The updates to the drinking guidelines come because of further evidence regarding the dangers of moderate to heavy drinking. Particularly it was found that drinking increases the risk of seven types of cancer, including breast, colorectal, liver, and pancreatic cancer. In fact, recent estimates suggested that over 4% of all new cases of cancer globally in 2020 could be attributed to alcohol consumption. Alcohol consumption has been associated with several other chronic diseases as well, including diabetes mellitus, heart disease, stroke, cirrhosis, mental health disorders, and more.
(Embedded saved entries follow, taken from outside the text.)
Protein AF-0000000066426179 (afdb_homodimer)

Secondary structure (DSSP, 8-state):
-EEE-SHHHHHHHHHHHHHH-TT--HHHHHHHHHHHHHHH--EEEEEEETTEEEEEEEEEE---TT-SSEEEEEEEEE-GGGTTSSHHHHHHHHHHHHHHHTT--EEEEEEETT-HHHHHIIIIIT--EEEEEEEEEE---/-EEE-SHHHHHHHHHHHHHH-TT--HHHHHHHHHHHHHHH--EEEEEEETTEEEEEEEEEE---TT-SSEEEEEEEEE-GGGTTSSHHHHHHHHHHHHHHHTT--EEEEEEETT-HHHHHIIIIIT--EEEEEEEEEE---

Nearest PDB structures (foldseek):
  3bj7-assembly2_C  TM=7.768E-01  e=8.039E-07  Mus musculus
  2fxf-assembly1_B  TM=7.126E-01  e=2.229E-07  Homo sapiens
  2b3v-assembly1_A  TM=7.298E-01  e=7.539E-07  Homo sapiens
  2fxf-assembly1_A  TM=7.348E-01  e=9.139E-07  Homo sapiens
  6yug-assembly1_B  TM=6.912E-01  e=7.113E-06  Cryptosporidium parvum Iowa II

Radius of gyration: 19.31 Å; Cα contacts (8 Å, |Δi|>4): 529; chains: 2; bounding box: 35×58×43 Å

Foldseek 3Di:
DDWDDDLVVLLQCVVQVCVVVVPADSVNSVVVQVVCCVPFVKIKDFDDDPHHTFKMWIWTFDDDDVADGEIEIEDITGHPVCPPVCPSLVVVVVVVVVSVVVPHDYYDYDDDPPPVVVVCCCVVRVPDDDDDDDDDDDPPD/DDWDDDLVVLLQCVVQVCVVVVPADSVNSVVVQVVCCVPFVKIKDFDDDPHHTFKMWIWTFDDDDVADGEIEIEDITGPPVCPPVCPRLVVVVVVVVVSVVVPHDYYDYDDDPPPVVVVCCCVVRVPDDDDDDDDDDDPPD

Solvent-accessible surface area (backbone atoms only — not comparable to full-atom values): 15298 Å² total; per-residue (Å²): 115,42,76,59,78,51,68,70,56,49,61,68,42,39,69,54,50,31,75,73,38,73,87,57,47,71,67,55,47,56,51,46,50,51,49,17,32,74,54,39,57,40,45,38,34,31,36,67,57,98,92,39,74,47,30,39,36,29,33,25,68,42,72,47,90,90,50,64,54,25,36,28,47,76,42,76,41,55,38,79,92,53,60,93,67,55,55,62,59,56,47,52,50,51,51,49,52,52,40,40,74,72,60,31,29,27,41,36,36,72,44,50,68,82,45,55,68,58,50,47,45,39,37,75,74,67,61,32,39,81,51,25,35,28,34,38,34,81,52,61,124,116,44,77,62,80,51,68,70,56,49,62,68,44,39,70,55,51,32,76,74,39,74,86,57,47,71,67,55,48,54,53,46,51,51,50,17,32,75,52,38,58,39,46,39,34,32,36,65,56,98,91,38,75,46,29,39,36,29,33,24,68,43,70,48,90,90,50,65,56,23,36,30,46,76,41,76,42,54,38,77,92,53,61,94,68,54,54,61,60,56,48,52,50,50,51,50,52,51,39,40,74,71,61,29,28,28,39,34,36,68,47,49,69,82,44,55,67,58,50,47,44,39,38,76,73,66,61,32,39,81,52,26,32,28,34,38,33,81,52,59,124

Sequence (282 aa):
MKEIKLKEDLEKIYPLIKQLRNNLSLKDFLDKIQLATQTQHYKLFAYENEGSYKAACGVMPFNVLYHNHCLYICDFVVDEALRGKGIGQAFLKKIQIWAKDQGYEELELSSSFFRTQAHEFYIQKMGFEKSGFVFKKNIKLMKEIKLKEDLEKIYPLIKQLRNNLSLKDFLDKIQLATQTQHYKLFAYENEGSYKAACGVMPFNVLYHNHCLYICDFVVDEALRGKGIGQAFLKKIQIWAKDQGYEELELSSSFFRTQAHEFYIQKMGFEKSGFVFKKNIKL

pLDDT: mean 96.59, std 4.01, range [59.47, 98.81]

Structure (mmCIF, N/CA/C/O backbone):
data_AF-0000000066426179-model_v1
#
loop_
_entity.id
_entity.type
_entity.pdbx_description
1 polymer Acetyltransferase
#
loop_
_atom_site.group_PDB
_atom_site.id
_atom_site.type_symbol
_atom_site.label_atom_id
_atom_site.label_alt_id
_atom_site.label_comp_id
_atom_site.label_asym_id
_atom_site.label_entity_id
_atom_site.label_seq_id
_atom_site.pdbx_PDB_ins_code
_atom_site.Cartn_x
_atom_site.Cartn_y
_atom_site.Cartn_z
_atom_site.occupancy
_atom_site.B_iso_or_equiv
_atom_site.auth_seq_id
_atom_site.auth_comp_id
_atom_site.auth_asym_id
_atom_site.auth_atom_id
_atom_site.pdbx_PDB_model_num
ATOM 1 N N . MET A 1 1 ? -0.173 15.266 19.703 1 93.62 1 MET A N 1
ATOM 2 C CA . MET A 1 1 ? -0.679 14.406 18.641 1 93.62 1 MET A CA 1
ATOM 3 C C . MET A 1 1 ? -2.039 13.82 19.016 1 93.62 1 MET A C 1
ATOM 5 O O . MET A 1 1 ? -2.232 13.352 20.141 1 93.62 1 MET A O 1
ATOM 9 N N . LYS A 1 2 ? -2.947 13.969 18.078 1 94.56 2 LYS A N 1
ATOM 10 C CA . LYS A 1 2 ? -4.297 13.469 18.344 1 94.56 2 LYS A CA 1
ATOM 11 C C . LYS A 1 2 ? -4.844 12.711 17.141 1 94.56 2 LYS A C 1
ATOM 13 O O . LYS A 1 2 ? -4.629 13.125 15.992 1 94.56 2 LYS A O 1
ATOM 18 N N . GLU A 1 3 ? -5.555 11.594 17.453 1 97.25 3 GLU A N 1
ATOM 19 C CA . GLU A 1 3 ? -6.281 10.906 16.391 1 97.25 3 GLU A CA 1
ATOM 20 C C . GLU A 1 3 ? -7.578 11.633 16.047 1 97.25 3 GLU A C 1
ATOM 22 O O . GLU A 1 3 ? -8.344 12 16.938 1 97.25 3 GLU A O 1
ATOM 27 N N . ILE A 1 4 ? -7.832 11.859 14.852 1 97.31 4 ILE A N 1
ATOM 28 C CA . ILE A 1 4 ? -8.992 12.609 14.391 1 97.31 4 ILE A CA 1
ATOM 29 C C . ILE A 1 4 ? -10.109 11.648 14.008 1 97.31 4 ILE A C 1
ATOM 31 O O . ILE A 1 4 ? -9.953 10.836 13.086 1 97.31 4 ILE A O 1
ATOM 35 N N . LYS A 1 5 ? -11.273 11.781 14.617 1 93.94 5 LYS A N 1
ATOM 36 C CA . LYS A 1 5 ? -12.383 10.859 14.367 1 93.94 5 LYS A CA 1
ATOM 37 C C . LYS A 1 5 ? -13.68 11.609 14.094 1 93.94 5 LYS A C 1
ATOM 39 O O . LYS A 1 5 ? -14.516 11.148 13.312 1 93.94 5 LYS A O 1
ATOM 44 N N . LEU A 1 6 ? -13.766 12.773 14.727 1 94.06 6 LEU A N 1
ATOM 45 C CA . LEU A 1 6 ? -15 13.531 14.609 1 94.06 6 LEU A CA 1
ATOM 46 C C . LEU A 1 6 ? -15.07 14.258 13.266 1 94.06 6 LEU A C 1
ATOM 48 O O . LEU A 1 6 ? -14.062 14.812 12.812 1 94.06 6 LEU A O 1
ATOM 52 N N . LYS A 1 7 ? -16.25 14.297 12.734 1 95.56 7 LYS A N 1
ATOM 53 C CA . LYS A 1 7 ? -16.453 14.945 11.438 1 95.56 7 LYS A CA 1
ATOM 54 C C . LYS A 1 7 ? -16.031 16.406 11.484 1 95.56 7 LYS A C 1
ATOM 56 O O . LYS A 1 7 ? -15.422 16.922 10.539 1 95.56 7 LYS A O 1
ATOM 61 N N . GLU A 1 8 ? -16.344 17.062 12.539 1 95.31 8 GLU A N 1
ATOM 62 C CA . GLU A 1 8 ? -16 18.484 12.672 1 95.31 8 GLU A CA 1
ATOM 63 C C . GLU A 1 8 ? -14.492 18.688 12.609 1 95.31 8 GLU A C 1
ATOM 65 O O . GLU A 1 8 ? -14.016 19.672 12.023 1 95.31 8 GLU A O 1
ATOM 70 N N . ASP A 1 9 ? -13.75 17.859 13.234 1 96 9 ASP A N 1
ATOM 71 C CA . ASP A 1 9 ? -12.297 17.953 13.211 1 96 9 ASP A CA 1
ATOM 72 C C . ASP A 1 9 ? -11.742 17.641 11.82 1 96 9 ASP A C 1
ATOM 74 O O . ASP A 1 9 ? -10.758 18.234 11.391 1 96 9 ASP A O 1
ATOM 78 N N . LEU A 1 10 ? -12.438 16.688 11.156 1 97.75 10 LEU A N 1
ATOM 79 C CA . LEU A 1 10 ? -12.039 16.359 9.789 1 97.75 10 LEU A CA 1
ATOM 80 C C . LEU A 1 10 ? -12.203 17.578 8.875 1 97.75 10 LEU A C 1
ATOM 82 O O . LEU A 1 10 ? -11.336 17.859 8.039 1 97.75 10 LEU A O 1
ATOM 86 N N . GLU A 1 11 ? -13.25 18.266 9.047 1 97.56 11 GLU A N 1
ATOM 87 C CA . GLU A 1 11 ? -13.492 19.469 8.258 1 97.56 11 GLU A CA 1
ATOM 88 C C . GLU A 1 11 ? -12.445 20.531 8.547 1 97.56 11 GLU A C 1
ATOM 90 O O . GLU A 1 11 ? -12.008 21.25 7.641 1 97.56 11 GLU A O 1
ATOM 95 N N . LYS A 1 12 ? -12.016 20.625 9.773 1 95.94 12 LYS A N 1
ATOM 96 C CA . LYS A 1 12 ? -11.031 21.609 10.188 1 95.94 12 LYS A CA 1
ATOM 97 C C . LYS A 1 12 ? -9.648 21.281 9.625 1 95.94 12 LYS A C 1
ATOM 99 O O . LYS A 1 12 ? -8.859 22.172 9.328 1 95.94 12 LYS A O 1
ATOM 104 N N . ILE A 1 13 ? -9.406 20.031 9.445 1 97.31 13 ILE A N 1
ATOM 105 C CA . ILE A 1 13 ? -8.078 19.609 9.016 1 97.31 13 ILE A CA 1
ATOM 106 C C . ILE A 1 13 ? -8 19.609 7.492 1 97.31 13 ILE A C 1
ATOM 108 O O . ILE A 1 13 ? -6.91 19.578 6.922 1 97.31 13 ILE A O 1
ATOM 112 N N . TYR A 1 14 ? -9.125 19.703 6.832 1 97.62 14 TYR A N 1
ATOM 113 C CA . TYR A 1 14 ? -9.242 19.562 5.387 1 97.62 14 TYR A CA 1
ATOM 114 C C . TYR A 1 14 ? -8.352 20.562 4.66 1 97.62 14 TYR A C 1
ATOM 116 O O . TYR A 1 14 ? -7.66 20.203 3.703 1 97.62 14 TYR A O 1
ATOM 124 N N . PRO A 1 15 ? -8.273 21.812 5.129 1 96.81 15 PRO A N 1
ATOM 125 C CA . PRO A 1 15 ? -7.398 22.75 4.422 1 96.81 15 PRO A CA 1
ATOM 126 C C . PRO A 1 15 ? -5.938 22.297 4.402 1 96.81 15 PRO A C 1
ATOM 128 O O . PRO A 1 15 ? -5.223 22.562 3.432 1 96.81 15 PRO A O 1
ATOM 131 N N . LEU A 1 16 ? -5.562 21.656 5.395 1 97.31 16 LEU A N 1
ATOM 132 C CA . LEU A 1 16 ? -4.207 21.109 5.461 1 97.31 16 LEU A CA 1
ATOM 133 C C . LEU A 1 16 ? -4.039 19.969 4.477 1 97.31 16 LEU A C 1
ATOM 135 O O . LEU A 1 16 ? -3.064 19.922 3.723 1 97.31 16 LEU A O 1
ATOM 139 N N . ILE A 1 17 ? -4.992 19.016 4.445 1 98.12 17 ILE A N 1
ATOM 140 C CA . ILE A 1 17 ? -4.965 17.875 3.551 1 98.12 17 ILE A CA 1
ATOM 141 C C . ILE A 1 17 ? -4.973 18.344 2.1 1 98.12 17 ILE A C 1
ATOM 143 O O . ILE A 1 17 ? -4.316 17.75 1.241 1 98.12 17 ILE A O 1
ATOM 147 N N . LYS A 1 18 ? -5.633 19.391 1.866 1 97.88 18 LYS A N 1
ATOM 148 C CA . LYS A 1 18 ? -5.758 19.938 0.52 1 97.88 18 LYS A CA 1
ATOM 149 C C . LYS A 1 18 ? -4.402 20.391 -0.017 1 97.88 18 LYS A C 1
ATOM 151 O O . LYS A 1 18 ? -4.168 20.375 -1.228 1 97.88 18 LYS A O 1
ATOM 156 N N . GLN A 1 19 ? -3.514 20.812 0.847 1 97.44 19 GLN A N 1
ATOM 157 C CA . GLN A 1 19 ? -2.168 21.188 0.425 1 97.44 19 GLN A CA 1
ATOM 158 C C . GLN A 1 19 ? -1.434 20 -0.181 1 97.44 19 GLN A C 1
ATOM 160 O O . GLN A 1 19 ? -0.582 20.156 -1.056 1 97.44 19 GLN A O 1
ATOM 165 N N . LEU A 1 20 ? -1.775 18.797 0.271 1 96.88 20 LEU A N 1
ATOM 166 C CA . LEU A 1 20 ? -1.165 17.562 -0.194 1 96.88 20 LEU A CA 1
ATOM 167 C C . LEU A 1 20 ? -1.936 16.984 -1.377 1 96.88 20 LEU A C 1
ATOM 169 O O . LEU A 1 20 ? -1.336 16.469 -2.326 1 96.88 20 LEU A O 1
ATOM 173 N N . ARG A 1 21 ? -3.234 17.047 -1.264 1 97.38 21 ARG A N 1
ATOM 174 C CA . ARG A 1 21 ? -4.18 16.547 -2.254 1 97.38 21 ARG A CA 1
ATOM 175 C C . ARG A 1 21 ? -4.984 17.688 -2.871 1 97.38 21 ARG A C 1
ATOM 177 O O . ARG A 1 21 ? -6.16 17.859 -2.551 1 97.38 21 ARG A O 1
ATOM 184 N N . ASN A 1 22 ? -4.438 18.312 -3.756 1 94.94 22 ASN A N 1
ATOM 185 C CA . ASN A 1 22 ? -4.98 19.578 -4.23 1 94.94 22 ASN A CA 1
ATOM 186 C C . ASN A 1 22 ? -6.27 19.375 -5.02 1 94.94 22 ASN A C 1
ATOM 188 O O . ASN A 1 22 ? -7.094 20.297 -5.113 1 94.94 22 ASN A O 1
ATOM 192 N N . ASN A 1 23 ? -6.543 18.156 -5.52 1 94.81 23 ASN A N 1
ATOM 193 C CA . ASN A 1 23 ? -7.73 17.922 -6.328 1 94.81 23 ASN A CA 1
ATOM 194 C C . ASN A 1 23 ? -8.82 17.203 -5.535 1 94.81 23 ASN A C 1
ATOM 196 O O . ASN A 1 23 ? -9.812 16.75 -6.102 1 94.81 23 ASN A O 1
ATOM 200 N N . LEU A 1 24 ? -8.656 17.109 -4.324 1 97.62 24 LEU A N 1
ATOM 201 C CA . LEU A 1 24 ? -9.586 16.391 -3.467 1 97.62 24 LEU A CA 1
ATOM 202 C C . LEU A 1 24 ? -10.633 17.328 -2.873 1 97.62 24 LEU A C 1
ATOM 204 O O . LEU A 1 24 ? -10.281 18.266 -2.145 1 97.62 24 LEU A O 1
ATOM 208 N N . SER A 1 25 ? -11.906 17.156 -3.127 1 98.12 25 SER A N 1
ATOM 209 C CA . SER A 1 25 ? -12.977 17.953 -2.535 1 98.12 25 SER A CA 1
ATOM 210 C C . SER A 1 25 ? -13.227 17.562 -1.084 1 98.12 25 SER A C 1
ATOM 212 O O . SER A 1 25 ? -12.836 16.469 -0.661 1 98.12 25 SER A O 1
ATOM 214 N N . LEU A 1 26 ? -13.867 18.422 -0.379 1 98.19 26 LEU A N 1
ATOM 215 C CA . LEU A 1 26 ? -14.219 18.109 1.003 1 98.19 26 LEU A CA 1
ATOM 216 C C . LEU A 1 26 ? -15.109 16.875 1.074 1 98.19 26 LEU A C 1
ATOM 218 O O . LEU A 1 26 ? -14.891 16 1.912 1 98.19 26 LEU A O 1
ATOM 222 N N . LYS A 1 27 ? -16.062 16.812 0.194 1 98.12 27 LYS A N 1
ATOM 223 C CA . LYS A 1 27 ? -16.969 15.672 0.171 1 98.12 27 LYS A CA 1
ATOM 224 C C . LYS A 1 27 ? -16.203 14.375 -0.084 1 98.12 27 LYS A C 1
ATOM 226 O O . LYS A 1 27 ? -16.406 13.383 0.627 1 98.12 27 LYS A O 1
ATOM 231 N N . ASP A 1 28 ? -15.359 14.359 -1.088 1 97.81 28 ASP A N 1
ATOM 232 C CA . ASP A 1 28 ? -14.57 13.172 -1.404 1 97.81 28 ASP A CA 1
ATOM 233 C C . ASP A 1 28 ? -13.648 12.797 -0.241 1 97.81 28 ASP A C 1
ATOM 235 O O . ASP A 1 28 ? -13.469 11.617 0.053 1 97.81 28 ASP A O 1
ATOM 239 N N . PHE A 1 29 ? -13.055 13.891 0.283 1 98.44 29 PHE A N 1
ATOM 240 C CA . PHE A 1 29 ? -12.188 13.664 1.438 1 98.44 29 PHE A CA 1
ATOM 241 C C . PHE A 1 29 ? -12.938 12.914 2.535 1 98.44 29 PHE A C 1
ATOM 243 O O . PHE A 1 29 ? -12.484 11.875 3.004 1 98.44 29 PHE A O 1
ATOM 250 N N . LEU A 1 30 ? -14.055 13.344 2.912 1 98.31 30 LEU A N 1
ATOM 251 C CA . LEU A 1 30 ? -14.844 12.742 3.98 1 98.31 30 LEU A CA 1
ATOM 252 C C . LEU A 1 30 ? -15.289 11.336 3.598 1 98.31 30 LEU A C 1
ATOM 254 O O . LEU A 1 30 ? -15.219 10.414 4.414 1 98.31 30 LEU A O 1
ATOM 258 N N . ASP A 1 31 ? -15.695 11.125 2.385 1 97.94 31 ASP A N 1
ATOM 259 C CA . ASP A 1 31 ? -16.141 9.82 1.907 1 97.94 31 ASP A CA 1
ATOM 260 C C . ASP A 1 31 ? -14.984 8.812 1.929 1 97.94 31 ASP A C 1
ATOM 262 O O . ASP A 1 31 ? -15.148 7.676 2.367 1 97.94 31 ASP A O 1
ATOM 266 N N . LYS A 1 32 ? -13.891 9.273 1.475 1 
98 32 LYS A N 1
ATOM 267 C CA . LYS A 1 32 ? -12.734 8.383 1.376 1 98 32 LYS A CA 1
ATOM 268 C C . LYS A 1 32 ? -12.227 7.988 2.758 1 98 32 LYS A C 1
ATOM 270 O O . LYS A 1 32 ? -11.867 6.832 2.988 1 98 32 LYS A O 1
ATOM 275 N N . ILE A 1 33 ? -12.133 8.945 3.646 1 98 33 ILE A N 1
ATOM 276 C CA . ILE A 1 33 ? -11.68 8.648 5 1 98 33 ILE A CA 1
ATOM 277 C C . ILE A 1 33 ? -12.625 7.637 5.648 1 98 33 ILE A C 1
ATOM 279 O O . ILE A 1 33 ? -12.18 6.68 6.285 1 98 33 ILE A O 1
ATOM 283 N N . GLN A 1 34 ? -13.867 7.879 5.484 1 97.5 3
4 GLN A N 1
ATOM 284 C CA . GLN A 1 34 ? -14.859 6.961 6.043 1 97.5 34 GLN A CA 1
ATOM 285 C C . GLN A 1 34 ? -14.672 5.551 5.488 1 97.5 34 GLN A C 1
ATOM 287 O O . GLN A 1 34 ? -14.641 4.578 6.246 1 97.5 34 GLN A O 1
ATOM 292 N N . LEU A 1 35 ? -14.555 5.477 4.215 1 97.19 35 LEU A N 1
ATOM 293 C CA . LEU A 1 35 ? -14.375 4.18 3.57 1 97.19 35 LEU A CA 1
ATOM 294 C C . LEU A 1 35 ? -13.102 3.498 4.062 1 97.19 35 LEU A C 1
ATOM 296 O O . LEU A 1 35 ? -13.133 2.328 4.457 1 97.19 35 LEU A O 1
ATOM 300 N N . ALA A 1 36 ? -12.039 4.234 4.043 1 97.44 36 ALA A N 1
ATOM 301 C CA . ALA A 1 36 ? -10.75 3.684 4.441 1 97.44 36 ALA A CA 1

The topic of alcohol consumption has become increasingly important lately, as COVID-19 lockdowns have been reported to be associated with increases in alcohol-related emergencies and heavy drinking. Meanwhile, the immunosuppressive effects of alcohol have also been noted to increase the risk of COVID-19 infection in heavy drinkers. Whether it be for Dry January, protecting yourself from cancer, or reducing your risk of COVID-19, when it comes to drinking, less is more.
A Measles Resurgence
Around the world, measles cases have been on the rise. Near the end of 2022, measles rates in India surpassed 12,000, and unfortunately contributed to the country’s failure to achieve their goal of eradicating the disease by 2023. The United States has not been immune to this resurgence, with an outbreak in Ohio affecting more than 80 children. One of the most prominent factors leading to the measles resurgence is a decrease in vaccination rates. During the COVID-19 pandemic, millions of measles immunizations were missed and, as a result, childhood vaccination rates against the disease have dropped. Given the highly contagious nature of measles, vaccination rates need to be near or over 90% in order to achieve herd immunity. Global estimates suggest that current vaccination rates have fallen below this threshold. Discussions of vaccine hesitancy amid the COVID-19 pandemic may also play a role in future measles vaccination rates. Although the revival of measles spread has been a cause for concern, hopefully, it will shine a light on the need for increased vaccination rates.
In November of 2022, the world was in awe at the release of ChatGPT– an AI-powered chat tool. While many started off enjoying the chatbot’s functions, from writing songs to answering your most random questions, many are starting to wonder how the tool will change the future of medicine. After all, the chatbot scored a passing grade on the United States Medical Licensing Exam and has been credited as an author on peer-reviewed papers. Many have pointed to the potential benefits of ChatGPT in the field of medicine, including synthesizing new medical knowledge, providing quick answers to broad questions, and even composing short medical summaries. However, it is important to note the drawbacks that exist with AI in medicine, such as confidentiality concerns with regards to patient data and risks of incorrect information. The world is still learning how to harness such powerful technology but there is no doubt that innovations like ChatGPT will make waves in the medical community, one way or another.